» **WHAT TO PRODUCE**: Out of the material that follows, write out exactly the lines from the line with "ATOM 91 O O" to the line with "ATOM 100 C C", both ends included, and no others.

» **RECORDS SHOWN**:
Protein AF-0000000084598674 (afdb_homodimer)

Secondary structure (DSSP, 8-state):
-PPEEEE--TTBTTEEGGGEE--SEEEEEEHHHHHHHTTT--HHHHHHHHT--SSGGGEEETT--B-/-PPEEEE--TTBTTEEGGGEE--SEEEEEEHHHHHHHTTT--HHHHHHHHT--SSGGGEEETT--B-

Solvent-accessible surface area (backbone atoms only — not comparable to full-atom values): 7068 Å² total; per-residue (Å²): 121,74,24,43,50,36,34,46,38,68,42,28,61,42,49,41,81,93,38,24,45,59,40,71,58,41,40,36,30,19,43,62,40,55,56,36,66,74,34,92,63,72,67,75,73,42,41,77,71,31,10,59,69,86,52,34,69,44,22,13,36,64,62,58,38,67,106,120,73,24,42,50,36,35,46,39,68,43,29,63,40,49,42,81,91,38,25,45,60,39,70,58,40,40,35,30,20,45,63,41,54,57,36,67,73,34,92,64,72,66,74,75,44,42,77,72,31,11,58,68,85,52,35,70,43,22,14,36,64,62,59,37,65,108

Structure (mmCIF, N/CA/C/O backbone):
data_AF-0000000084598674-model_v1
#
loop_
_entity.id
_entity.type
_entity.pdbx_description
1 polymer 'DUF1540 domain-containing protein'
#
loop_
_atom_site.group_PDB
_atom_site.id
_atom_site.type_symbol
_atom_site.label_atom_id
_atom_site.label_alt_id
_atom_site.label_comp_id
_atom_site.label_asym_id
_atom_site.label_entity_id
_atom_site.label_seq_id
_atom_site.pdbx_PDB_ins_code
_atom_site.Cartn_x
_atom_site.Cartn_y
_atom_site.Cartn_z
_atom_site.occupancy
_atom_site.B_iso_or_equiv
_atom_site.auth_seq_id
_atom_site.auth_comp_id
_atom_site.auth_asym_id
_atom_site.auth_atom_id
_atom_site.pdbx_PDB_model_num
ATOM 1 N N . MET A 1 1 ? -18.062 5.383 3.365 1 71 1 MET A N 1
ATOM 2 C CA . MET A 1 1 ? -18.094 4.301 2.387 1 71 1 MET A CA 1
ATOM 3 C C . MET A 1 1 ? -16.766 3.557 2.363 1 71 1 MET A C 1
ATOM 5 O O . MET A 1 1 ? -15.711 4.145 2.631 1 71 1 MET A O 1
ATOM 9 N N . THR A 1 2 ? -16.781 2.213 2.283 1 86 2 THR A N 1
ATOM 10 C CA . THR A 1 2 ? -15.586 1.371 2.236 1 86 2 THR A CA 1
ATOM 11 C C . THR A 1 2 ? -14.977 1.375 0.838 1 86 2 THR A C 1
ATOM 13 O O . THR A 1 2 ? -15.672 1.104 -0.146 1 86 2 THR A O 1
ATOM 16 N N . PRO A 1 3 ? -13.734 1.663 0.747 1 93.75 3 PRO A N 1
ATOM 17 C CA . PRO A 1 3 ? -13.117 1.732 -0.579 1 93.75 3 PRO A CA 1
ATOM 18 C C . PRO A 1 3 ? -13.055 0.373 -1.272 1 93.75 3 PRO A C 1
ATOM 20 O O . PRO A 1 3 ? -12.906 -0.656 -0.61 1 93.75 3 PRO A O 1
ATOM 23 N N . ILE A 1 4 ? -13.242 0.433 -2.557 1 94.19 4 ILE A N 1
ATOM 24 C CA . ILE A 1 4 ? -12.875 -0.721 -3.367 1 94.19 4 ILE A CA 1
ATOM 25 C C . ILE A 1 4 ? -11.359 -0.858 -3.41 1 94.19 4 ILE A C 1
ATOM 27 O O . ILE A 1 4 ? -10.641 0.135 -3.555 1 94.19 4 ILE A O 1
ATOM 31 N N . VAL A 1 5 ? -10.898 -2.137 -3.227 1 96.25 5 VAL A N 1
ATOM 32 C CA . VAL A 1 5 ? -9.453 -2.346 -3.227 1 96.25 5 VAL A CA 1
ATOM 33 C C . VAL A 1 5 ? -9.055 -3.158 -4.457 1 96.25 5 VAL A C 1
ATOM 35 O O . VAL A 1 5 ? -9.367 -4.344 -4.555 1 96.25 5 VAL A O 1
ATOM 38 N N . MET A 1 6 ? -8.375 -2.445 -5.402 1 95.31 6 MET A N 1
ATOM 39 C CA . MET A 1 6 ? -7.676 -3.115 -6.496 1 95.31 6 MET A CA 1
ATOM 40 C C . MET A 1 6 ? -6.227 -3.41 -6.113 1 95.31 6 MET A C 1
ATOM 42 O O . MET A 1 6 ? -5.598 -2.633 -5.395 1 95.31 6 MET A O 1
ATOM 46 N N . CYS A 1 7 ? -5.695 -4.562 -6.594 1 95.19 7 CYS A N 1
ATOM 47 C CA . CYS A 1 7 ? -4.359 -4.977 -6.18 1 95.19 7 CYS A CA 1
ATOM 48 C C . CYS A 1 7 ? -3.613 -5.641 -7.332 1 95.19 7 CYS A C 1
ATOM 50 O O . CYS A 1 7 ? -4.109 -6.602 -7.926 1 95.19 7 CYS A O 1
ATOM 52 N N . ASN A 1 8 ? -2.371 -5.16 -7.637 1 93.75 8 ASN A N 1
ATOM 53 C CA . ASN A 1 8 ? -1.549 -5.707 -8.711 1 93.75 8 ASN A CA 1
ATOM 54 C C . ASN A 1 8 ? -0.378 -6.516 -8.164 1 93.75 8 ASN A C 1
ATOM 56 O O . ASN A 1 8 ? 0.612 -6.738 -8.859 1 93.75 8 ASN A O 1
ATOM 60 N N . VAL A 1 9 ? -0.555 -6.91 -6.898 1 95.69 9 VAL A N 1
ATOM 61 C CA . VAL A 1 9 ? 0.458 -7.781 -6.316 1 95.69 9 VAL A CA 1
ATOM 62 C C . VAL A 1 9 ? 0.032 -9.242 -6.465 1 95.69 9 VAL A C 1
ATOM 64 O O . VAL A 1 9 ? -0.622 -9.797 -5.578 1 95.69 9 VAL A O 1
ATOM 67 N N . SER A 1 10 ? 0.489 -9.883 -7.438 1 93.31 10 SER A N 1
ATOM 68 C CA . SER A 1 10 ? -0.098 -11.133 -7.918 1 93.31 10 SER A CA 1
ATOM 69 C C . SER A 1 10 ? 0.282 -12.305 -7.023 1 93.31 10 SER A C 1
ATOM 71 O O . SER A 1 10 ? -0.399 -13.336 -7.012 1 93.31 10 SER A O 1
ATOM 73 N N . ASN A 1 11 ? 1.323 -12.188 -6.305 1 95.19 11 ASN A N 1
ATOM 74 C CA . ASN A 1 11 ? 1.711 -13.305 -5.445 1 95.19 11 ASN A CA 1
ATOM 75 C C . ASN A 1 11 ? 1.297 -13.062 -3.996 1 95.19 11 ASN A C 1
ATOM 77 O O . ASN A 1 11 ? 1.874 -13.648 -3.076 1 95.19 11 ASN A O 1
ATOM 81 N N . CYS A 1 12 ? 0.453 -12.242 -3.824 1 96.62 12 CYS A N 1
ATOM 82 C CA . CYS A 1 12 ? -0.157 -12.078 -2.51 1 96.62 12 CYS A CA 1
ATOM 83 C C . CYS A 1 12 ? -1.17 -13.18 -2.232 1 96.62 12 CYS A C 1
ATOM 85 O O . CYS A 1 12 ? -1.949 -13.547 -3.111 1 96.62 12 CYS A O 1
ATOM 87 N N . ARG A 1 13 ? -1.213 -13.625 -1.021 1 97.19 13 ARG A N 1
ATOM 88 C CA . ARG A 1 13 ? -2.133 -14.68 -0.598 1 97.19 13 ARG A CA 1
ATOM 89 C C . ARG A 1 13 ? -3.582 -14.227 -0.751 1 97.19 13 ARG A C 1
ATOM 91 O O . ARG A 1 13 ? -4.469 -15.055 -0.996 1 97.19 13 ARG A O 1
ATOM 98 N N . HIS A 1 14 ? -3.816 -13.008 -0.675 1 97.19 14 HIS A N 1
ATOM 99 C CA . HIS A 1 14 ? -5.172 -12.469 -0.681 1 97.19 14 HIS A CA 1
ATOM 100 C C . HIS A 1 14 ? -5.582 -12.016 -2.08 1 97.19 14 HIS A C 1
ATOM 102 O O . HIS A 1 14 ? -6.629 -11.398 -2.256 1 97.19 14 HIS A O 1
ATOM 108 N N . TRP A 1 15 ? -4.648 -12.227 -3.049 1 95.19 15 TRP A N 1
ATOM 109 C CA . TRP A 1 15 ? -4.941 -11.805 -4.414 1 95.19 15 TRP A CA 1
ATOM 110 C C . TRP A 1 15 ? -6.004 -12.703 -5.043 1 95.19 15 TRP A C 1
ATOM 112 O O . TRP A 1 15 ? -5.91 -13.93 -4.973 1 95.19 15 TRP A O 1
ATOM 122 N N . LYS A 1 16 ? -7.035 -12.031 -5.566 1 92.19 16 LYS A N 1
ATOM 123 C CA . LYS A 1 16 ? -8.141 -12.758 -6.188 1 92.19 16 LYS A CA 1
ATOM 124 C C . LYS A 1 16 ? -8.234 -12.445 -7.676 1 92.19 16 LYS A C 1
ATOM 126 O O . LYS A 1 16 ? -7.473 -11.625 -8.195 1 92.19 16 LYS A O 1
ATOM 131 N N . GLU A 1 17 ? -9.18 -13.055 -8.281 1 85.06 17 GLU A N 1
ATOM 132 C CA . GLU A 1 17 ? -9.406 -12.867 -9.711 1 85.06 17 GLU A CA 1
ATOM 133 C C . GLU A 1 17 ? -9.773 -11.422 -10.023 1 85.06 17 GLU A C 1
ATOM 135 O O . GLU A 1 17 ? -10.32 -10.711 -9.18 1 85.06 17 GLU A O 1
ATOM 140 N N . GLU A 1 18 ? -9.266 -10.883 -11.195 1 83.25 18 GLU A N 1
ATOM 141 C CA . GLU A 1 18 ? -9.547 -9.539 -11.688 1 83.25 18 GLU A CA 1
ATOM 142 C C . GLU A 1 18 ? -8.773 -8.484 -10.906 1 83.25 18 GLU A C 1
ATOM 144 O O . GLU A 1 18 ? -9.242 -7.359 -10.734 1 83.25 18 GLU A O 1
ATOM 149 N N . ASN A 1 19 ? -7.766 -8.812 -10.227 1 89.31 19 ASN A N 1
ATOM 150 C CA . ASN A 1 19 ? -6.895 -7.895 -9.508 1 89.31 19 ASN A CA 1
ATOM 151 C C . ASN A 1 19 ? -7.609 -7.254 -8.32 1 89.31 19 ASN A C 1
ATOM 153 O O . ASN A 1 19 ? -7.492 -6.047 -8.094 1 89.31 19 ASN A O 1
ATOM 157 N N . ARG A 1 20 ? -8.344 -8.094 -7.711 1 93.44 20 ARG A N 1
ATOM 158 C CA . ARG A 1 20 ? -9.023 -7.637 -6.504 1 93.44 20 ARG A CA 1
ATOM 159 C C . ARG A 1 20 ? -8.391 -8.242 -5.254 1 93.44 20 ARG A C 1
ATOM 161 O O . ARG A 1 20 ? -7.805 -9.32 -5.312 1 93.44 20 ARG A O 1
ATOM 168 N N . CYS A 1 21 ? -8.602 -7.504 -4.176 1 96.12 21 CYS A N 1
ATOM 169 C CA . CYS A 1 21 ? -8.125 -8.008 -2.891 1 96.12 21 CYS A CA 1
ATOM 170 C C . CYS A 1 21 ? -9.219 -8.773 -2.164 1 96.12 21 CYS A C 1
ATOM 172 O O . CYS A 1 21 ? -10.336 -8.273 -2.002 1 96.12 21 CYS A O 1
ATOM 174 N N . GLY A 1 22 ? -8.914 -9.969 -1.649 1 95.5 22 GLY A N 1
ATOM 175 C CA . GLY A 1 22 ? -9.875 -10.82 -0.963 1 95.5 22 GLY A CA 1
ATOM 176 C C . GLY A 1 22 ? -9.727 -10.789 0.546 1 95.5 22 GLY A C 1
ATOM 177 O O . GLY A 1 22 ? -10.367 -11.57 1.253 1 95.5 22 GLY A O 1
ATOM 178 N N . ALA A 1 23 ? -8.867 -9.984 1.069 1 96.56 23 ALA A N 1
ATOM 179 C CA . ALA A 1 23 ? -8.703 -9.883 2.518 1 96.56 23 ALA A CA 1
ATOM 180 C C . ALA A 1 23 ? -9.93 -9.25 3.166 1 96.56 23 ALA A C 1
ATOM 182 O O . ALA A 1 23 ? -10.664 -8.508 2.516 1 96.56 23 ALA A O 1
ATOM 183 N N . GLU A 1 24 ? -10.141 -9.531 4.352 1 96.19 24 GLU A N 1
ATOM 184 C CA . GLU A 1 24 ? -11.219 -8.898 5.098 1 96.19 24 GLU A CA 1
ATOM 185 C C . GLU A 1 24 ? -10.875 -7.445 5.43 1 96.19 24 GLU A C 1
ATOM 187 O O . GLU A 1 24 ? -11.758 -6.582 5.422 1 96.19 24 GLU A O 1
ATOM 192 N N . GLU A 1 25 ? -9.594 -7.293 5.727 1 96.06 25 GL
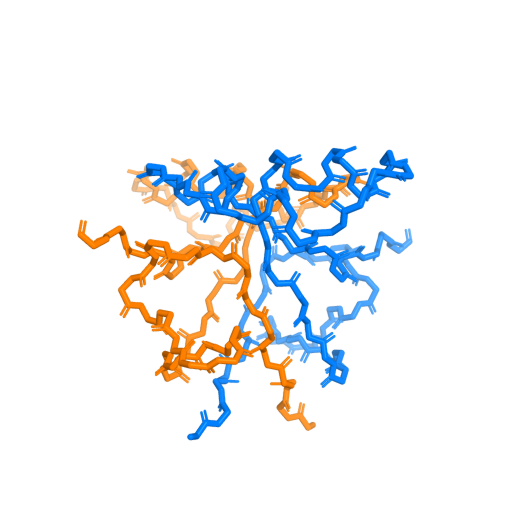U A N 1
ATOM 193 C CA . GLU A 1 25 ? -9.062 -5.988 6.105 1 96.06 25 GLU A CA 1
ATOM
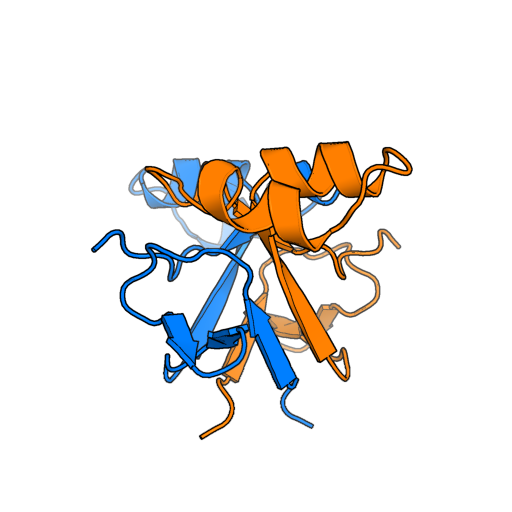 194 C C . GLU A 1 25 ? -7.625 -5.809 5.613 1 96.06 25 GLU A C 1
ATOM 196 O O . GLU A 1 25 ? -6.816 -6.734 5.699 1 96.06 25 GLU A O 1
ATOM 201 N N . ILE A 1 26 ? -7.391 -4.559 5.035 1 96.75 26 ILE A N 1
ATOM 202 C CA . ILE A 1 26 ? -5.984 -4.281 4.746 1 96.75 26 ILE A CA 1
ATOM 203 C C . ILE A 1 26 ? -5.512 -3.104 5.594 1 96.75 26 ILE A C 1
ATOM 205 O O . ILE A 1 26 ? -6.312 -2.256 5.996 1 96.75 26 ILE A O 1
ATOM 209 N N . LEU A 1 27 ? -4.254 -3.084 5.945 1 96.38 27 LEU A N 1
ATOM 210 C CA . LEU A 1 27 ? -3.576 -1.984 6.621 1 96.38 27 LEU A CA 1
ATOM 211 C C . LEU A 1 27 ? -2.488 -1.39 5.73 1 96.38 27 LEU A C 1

* * *

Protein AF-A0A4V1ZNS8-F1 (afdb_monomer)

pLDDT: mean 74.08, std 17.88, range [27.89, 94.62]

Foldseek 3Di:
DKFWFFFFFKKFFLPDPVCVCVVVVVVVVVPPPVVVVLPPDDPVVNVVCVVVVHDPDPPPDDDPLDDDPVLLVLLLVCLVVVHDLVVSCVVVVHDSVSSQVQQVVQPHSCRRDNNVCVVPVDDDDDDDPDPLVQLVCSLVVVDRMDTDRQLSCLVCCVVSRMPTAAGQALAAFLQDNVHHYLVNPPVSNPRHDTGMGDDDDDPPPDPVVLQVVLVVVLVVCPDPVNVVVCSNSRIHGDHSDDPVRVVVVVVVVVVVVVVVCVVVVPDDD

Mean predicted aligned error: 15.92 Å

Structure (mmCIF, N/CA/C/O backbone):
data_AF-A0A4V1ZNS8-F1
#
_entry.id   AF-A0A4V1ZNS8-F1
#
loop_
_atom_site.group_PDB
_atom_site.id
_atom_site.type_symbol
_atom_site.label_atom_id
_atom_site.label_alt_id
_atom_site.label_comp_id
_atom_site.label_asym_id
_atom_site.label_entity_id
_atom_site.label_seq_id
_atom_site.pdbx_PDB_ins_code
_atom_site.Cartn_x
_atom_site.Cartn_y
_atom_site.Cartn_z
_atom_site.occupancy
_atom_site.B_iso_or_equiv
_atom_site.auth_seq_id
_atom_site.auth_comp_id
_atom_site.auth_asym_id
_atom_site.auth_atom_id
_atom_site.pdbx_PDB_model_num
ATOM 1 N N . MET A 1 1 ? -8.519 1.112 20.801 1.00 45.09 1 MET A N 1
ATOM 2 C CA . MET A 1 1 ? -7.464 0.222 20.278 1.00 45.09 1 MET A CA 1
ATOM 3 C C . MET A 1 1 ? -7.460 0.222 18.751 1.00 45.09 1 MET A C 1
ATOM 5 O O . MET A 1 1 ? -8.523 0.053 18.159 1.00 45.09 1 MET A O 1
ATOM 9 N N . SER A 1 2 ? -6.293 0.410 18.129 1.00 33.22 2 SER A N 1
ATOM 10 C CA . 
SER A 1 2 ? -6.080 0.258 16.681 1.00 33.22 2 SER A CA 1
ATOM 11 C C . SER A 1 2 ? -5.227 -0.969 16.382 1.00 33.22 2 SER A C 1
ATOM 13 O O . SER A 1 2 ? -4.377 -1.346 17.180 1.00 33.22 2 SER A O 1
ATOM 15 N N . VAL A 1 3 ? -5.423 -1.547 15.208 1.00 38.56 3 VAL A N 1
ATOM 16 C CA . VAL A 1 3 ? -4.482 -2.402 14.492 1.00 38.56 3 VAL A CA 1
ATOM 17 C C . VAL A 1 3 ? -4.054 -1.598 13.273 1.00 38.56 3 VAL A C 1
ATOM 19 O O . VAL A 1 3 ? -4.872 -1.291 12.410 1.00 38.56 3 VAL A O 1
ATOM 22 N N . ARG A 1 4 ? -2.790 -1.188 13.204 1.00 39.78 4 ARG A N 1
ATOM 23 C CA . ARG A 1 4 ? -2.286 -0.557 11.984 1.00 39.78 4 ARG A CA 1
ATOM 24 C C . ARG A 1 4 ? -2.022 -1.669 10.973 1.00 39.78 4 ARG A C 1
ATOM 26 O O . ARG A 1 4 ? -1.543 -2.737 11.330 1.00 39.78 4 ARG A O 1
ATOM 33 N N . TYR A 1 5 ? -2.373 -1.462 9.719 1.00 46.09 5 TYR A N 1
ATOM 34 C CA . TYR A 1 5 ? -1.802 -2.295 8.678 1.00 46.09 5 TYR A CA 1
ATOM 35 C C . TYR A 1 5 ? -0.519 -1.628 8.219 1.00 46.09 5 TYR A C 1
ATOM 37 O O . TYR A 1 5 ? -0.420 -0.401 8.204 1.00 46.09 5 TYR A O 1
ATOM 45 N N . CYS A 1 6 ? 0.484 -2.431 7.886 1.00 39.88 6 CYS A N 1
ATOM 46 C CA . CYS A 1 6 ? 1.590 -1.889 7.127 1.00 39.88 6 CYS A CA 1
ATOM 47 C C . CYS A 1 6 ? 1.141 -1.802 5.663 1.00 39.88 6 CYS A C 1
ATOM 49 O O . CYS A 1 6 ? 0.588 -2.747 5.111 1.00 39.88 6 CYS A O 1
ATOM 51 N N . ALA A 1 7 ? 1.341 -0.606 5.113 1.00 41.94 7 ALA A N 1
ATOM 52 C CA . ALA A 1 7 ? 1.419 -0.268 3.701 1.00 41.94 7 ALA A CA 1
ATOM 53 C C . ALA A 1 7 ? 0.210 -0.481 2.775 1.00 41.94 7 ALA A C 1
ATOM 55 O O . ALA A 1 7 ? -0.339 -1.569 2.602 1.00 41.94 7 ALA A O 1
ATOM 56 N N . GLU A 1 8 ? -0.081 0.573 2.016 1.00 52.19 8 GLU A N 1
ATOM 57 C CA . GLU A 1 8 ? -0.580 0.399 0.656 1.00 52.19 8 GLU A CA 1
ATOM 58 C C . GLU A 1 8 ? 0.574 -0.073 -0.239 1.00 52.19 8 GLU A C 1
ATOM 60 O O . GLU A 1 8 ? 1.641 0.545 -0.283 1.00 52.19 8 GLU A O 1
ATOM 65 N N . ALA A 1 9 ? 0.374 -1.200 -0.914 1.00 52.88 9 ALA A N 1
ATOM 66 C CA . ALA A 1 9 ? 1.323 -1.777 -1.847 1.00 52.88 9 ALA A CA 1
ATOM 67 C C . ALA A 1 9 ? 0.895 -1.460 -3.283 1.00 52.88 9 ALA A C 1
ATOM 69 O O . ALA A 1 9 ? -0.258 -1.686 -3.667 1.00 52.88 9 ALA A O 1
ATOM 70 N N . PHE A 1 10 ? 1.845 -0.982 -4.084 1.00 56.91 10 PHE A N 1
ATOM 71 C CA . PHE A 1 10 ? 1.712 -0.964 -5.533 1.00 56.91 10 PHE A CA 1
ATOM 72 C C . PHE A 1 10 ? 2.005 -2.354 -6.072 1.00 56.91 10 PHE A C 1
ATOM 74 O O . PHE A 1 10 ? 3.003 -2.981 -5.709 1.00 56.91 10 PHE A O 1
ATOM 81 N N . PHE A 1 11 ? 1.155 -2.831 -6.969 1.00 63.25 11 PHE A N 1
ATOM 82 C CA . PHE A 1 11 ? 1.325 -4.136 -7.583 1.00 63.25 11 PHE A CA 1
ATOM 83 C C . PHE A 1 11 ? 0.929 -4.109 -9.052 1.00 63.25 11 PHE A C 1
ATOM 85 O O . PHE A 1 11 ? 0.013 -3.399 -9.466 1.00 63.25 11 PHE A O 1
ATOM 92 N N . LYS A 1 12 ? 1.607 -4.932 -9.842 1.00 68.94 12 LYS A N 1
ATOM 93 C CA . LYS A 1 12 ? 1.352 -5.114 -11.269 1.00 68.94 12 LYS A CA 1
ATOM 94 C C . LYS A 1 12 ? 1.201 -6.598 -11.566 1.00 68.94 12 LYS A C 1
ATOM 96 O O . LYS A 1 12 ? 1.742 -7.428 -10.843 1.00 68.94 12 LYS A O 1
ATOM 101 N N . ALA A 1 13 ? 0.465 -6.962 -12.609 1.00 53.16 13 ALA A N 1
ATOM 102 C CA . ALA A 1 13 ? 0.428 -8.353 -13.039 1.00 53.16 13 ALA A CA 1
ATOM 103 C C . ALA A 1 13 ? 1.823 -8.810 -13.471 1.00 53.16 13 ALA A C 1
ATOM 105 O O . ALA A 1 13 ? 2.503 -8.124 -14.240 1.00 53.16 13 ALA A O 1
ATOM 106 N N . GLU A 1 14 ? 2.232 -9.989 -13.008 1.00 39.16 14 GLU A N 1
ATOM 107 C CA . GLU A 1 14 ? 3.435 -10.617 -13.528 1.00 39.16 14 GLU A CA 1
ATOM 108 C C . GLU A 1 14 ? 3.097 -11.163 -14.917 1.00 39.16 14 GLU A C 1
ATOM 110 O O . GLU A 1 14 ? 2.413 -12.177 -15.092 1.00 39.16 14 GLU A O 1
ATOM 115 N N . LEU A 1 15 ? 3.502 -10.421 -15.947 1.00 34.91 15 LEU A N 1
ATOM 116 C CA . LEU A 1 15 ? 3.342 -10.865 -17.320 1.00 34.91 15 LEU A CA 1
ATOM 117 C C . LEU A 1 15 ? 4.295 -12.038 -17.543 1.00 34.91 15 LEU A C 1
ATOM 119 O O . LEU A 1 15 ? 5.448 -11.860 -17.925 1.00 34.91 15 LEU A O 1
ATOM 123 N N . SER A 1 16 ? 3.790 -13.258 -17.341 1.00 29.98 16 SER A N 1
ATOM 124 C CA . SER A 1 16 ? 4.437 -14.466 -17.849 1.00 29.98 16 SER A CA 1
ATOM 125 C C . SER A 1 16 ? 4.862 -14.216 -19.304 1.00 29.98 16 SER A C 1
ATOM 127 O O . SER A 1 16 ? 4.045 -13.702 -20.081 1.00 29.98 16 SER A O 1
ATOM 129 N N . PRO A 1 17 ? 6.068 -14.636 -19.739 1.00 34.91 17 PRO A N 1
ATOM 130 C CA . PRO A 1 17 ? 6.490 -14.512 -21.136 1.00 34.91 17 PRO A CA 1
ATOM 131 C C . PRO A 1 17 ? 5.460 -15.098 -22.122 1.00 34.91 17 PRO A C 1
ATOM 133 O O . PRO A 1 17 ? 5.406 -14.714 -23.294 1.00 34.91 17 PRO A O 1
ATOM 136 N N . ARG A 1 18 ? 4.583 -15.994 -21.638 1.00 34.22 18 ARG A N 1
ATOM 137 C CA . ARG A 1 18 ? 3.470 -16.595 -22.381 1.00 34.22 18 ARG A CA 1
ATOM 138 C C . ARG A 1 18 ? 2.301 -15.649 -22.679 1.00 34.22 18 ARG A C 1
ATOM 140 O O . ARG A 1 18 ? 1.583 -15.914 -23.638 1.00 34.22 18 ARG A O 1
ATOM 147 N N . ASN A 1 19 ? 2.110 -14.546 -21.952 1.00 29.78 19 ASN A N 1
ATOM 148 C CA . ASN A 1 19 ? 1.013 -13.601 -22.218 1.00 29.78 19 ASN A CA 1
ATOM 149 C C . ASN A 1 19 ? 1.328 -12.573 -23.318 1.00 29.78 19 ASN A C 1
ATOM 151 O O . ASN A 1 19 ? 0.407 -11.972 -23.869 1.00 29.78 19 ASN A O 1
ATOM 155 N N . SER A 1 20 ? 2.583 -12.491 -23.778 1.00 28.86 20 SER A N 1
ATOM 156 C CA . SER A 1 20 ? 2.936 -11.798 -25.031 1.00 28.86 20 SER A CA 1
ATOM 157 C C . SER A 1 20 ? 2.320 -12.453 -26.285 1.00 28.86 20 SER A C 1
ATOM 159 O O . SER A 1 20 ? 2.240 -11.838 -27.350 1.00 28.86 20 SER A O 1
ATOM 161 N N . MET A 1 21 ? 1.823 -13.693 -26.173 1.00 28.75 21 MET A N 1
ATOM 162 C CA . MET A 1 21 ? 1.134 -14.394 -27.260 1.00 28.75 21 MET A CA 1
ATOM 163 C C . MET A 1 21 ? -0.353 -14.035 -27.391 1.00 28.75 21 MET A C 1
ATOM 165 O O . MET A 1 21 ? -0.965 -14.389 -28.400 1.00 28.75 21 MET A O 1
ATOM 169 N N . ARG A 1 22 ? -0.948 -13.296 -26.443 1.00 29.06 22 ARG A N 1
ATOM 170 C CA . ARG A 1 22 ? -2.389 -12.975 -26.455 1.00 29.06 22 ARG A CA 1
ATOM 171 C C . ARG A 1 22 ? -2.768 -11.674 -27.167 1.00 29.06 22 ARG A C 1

» **ANSWER SECTION**:
ATOM 91 O O . ARG A 1 13 ? -4.469 -15.055 -0.996 1 97.19 13 ARG A O 1
ATOM 98 N N . HIS A 1 14 ? -3.816 -13.008 -0.675 1 97.19 14 HIS A N 1
ATOM 99 C CA . HIS A 1 14 ? -5.172 -12.469 -0.681 1 97.19 14 HIS A CA 1
ATOM 100 C C . HIS A 1 14 ? -5.582 -12.016 -2.08 1 97.19 14 HIS A C 1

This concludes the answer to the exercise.